> [INSTRUCTIONS TO FOLLOW] Beneath this instruction is a listing. Transcribe from it only the stretch from the line with "ATOM 90 C C" through the line with "ATOM 97 C C", both end lines included, exactly as written.

-.-.-

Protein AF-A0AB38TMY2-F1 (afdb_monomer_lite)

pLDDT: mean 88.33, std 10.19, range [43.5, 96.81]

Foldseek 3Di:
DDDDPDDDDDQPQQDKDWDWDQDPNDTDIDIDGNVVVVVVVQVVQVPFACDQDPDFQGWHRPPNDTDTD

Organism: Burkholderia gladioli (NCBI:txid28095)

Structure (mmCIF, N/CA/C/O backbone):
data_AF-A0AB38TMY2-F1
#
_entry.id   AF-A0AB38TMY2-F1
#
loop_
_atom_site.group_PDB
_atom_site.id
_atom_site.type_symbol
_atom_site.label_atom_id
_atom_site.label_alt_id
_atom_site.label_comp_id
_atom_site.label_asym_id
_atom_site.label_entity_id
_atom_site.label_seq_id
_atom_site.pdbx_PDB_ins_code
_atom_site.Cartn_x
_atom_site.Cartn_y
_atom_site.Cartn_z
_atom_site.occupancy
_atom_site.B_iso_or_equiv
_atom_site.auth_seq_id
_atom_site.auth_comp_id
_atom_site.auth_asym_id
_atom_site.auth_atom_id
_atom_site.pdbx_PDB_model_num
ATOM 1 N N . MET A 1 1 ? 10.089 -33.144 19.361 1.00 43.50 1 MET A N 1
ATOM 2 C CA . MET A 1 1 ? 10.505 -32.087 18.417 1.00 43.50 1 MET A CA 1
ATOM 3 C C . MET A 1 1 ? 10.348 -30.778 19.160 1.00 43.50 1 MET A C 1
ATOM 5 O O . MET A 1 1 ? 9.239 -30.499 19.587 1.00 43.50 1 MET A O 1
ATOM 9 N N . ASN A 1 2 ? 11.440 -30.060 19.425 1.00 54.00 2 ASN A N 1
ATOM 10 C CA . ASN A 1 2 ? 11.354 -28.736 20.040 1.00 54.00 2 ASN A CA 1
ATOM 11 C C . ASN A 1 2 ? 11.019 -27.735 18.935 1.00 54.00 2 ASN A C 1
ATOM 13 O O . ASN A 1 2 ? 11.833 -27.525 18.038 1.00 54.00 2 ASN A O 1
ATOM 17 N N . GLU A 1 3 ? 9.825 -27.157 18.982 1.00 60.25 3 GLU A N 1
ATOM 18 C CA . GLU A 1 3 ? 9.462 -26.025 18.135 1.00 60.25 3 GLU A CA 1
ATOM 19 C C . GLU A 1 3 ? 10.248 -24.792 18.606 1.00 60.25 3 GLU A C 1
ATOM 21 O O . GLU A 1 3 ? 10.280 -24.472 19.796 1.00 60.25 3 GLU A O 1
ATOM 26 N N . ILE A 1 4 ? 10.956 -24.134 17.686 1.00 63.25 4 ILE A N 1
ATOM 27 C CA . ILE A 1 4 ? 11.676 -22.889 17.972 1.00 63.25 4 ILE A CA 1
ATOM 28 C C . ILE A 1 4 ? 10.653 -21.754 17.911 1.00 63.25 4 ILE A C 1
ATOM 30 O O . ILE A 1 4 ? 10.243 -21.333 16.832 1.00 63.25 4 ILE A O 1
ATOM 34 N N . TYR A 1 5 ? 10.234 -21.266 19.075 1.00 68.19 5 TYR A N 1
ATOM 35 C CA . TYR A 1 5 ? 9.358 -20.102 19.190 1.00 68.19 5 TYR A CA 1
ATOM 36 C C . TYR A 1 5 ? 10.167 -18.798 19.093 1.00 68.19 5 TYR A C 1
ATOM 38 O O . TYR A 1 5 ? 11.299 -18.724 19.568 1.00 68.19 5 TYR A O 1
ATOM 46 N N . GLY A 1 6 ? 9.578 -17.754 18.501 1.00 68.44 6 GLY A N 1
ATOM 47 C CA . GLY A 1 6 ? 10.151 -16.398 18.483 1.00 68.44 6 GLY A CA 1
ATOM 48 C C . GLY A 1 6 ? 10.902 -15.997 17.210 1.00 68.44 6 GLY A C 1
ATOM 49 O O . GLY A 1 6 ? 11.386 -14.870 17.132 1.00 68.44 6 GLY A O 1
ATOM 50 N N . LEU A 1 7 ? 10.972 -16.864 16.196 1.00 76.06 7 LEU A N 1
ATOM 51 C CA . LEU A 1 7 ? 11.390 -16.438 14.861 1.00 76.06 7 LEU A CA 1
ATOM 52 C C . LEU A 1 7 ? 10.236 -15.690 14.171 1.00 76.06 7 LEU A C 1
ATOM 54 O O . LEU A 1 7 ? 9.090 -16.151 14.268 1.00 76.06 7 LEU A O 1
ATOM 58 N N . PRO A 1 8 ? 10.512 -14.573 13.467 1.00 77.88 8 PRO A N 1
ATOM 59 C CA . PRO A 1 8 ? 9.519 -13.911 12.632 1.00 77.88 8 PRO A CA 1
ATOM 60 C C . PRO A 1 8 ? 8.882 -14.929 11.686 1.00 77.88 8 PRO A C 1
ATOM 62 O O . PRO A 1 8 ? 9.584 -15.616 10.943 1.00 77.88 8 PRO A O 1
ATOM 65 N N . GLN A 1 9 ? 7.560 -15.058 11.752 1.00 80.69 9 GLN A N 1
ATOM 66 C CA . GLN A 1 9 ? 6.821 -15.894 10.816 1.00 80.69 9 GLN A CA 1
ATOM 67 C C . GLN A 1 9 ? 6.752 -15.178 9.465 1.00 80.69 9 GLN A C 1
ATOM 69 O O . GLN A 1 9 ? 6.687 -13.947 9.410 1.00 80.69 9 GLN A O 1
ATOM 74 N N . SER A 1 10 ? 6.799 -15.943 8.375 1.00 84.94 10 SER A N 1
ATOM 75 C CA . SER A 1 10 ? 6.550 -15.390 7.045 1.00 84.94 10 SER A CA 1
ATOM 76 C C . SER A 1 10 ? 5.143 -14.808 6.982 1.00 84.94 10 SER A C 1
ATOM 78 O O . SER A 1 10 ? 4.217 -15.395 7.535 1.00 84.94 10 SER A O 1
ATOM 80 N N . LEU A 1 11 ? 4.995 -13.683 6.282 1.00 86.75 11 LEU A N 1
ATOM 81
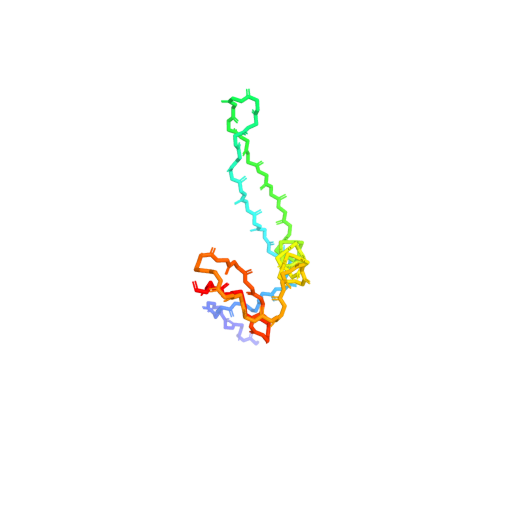 C CA . LEU A 1 11 ? 3.680 -13.110 6.032 1.00 86.75 11 LEU A CA 1
ATOM 82 C C . LEU A 1 11 ? 2.889 -14.046 5.111 1.00 86.75 11 LEU A C 1
ATOM 84 O O . LEU A 1 11 ? 3.377 -14.391 4.030 1.00 86.75 11 LEU A O 1
ATOM 88 N N . THR A 1 12 ? 1.697 -14.464 5.531 1.00 91.44 12 THR A N 1
ATOM 89 C CA . THR A 1 12 ? 0.819 -15.347 4.744 1.00 91.44 12 THR A CA 1
ATOM 90 C C . THR A 1 12 ? -0.171 -14.564 3.888 1.00 91.44 12 THR A C 1
ATOM 92 O O . THR A 1 12 ? -0.713 -15.104 2.926 1.00 91.44 12 THR A O 1
ATOM 95 N N . GLY A 1 13 ? -0.387 -13.287 4.209 1.00 90.56 13 GLY A N 1
ATOM 96 C CA . GLY A 1 13 ? -1.428 -12.448 3.626 1.00 90.56 13 GLY A CA 1
ATOM 97 C C . GLY A 1 13 ? -2.734 -12.450 4.428 1.00 90.56 13 GLY A C 1
ATOM 98 O O . GLY A 1 13 ? -3.571 -11.575 4.192 1.00 90.56 13 GLY A O 1
ATOM 99 N N . ASP A 1 14 ? -2.889 -13.370 5.387 1.00 93.31 14 ASP A N 1
ATOM 100 C CA . ASP A 1 14 ? -4.043 -13.436 6.297 1.00 93.31 14 ASP A CA 1
ATOM 101 C C . ASP A 1 14 ? -3.896 -12.495 7.502 1.00 93.31 14 ASP A C 1
ATOM 103 O O . ASP A 1 14 ? -4.834 -12.334 8.287 1.00 93.31 14 ASP A O 1
ATOM 107 N N . GLU A 1 15 ? -2.730 -11.860 7.668 1.00 94.56 15 GLU A N 1
ATOM 108 C CA . GLU A 1 15 ? -2.530 -10.848 8.699 1.00 94.56 15 GLU A CA 1
ATOM 109 C C . GLU A 1 15 ? -3.538 -9.715 8.539 1.00 94.56 15 GLU A C 1
ATOM 111 O O . GLU A 1 15 ? -3.955 -9.370 7.437 1.00 94.56 15 GLU A O 1
ATOM 116 N N . LEU A 1 16 ? -3.915 -9.091 9.649 1.00 95.31 16 LEU A N 1
ATOM 117 C CA . LEU A 1 16 ? -4.901 -8.024 9.632 1.00 95.31 16 LEU A CA 1
ATOM 118 C C . LEU A 1 16 ? -4.218 -6.661 9.596 1.00 95.31 16 LEU A C 1
ATOM 120 O O . LEU A 1 16 ? -3.323 -6.369 10.390 1.00 95.31 16 LEU A O 1
ATOM 124 N N . VAL A 1 17 ? -4.698 -5.801 8.703 1.00 94.69 17 VAL A N 1
ATOM 125 C CA . VAL A 1 17 ? -4.357 -4.382 8.670 1.00 94.69 17 VAL A CA 1
ATOM 126 C C . VAL A 1 17 ? -5.574 -3.581 9.108 1.00 94.69 17 VAL A C 1
ATOM 128 O O . VAL A 1 17 ? -6.619 -3.628 8.458 1.00 94.69 17 VAL A O 1
ATOM 131 N N . SER A 1 18 ? -5.421 -2.824 10.195 1.00 96.06 18 SER A N 1
ATOM 132 C CA . SER A 1 18 ? -6.418 -1.863 10.670 1.00 96.06 18 SER A CA 1
ATOM 133 C C . SER A 1 18 ? -6.045 -0.444 10.253 1.00 96.06 18 SER A C 1
ATOM 135 O O . SER A 1 18 ? -4.928 0.016 10.490 1.00 96.06 18 SER
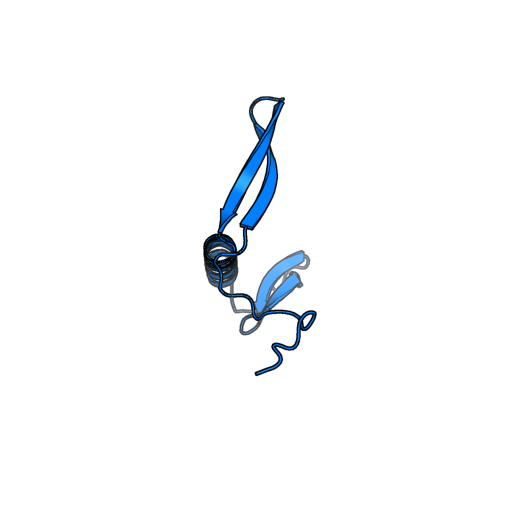 A O 1
ATOM 137 N N . ILE A 1 19 ? -7.003 0.278 9.677 1.00 92.12 19 ILE A N 1
ATOM 138 C CA . ILE A 1 19 ? -6.878 1.692 9.319 1.00 92.12 19 ILE A CA 1
ATOM 139 C C . ILE A 1 19 ? -7.955 2.469 10.068 1.00 92.12 19 ILE A C 1
ATOM 141 O O . ILE A 1 19 ? -9.136 2.131 10.001 1.00 92.12 19 ILE A O 1
ATOM 145 N N . LYS A 1 20 ? -7.558 3.550 10.743 1.00 95.94 20 LYS A N 1
ATOM 146 C CA . LYS A 1 20 ? -8.503 4.512 11.315 1.00 95.94 20 LYS A CA 1
ATOM 147 C C . LYS A 1 20 ? -8.850 5.568 10.281 1.00 95.94 20 LYS A C 1
ATOM 149 O O . LYS A 1 20 ? -7.971 6.230 9.735 1.00 95.94 20 LYS A O 1
ATOM 154 N N . GLN A 1 21 ? -10.136 5.718 10.016 1.00 93.00 21 GLN A N 1
ATOM 155 C CA . GLN A 1 21 ? -10.670 6.571 8.966 1.00 93.00 21 GLN A CA 1
ATOM 156 C C . GLN A 1 21 ? -11.690 7.527 9.568 1.00 93.00 21 GLN A C 1
ATOM 158 O O . GLN A 1 21 ? -12.479 7.132 10.424 1.00 93.00 21 GLN A O 1
ATOM 163 N N . LYS A 1 22 ? -11.699 8.783 9.117 1.00 95.81 22 LYS A N 1
ATOM 164 C CA . LYS A 1 22 ? -12.750 9.726 9.499 1.00 95.81 22 LYS A CA 1
ATOM 165 C C . LYS A 1 22 ? -13.927 9.565 8.540 1.00 95.81 22 LYS A C 1
ATOM 167 O O . LYS A 1 22 ? -13.820 9.944 7.377 1.00 95.81 22 LYS A O 1
ATOM 172 N N . GLN A 1 23 ? -15.034 9.013 9.021 1.00 91.88 23 GLN A N 1
ATOM 173 C CA . GLN A 1 23 ? -16.260 8.795 8.257 1.00 91.88 23 GLN A CA 1
ATOM 174 C C . GLN A 1 23 ? -17.379 9.632 8.881 1.00 91.88 23 GLN A C 1
ATOM 176 O O . GLN A 1 23 ? -17.655 9.521 10.070 1.00 91.88 23 GLN A O 1
ATOM 181 N N . ASN A 1 24 ? -17.988 10.527 8.096 1.00 93.31 24 ASN A N 1
ATOM 182 C CA . ASN A 1 24 ? -19.071 11.416 8.549 1.00 93.31 24 ASN A CA 1
ATOM 183 C C . ASN A 1 24 ? -18.755 12.230 9.821 1.00 93.31 24 ASN A C 1
ATOM 185 O O . ASN A 1 24 ? -19.642 12.548 10.604 1.00 93.31 24 ASN A O 1
ATOM 189 N N . GLY A 1 25 ? -17.486 12.594 10.023 1.00 94.94 25 GLY A N 1
ATOM 190 C CA . GLY A 1 25 ? -17.052 13.362 11.193 1.00 94.94 25 GLY A CA 1
ATOM 191 C C . GLY A 1 25 ? -16.563 12.517 12.370 1.00 94.94 25 GLY A C 1
ATOM 192 O O . GLY A 1 25 ? -15.857 13.057 13.222 1.00 94.94 25 GLY A O 1
ATOM 193 N N . GLU A 1 26 ? -16.831 11.213 12.371 1.00 95.62 26 GLU A N 1
ATOM 194 C CA . GLU A 1 26 ? -16.446 10.274 13.428 1.00 95.62 26 GLU A CA 1
ATOM 195 C C . GLU A 1 26 ? -15.265 9.397 12.997 1.00 95.62 26 GLU A C 1
ATOM 197 O O . GLU A 1 26 ? -15.036 9.175 11.809 1.00 95.62 26 GLU A O 1
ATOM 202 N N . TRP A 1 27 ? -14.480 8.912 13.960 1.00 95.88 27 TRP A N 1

-.-.-

> [TASK ANSWER]
ATOM 90 C C . THR A 1 12 ? -0.171 -14.564 3.888 1.00 91.44 12 THR A C 1
ATOM 92 O O . THR A 1 12 ? -0.713 -15.104 2.926 1.00 91.44 12 THR A O 1
ATOM 95 N N . GLY A 1 13 ? -0.387 -13.287 4.209 1.00 90.56 13 GLY A N 1
ATOM 96 C CA . GLY A 1 13 ? -1.428 -12.448 3.626 1.00 90.56 13 GLY A CA 1
ATOM 97 C C . GLY A 1 13 ? -2.734 -12.450 4.428 1.00 90.56 13 GLY A C 1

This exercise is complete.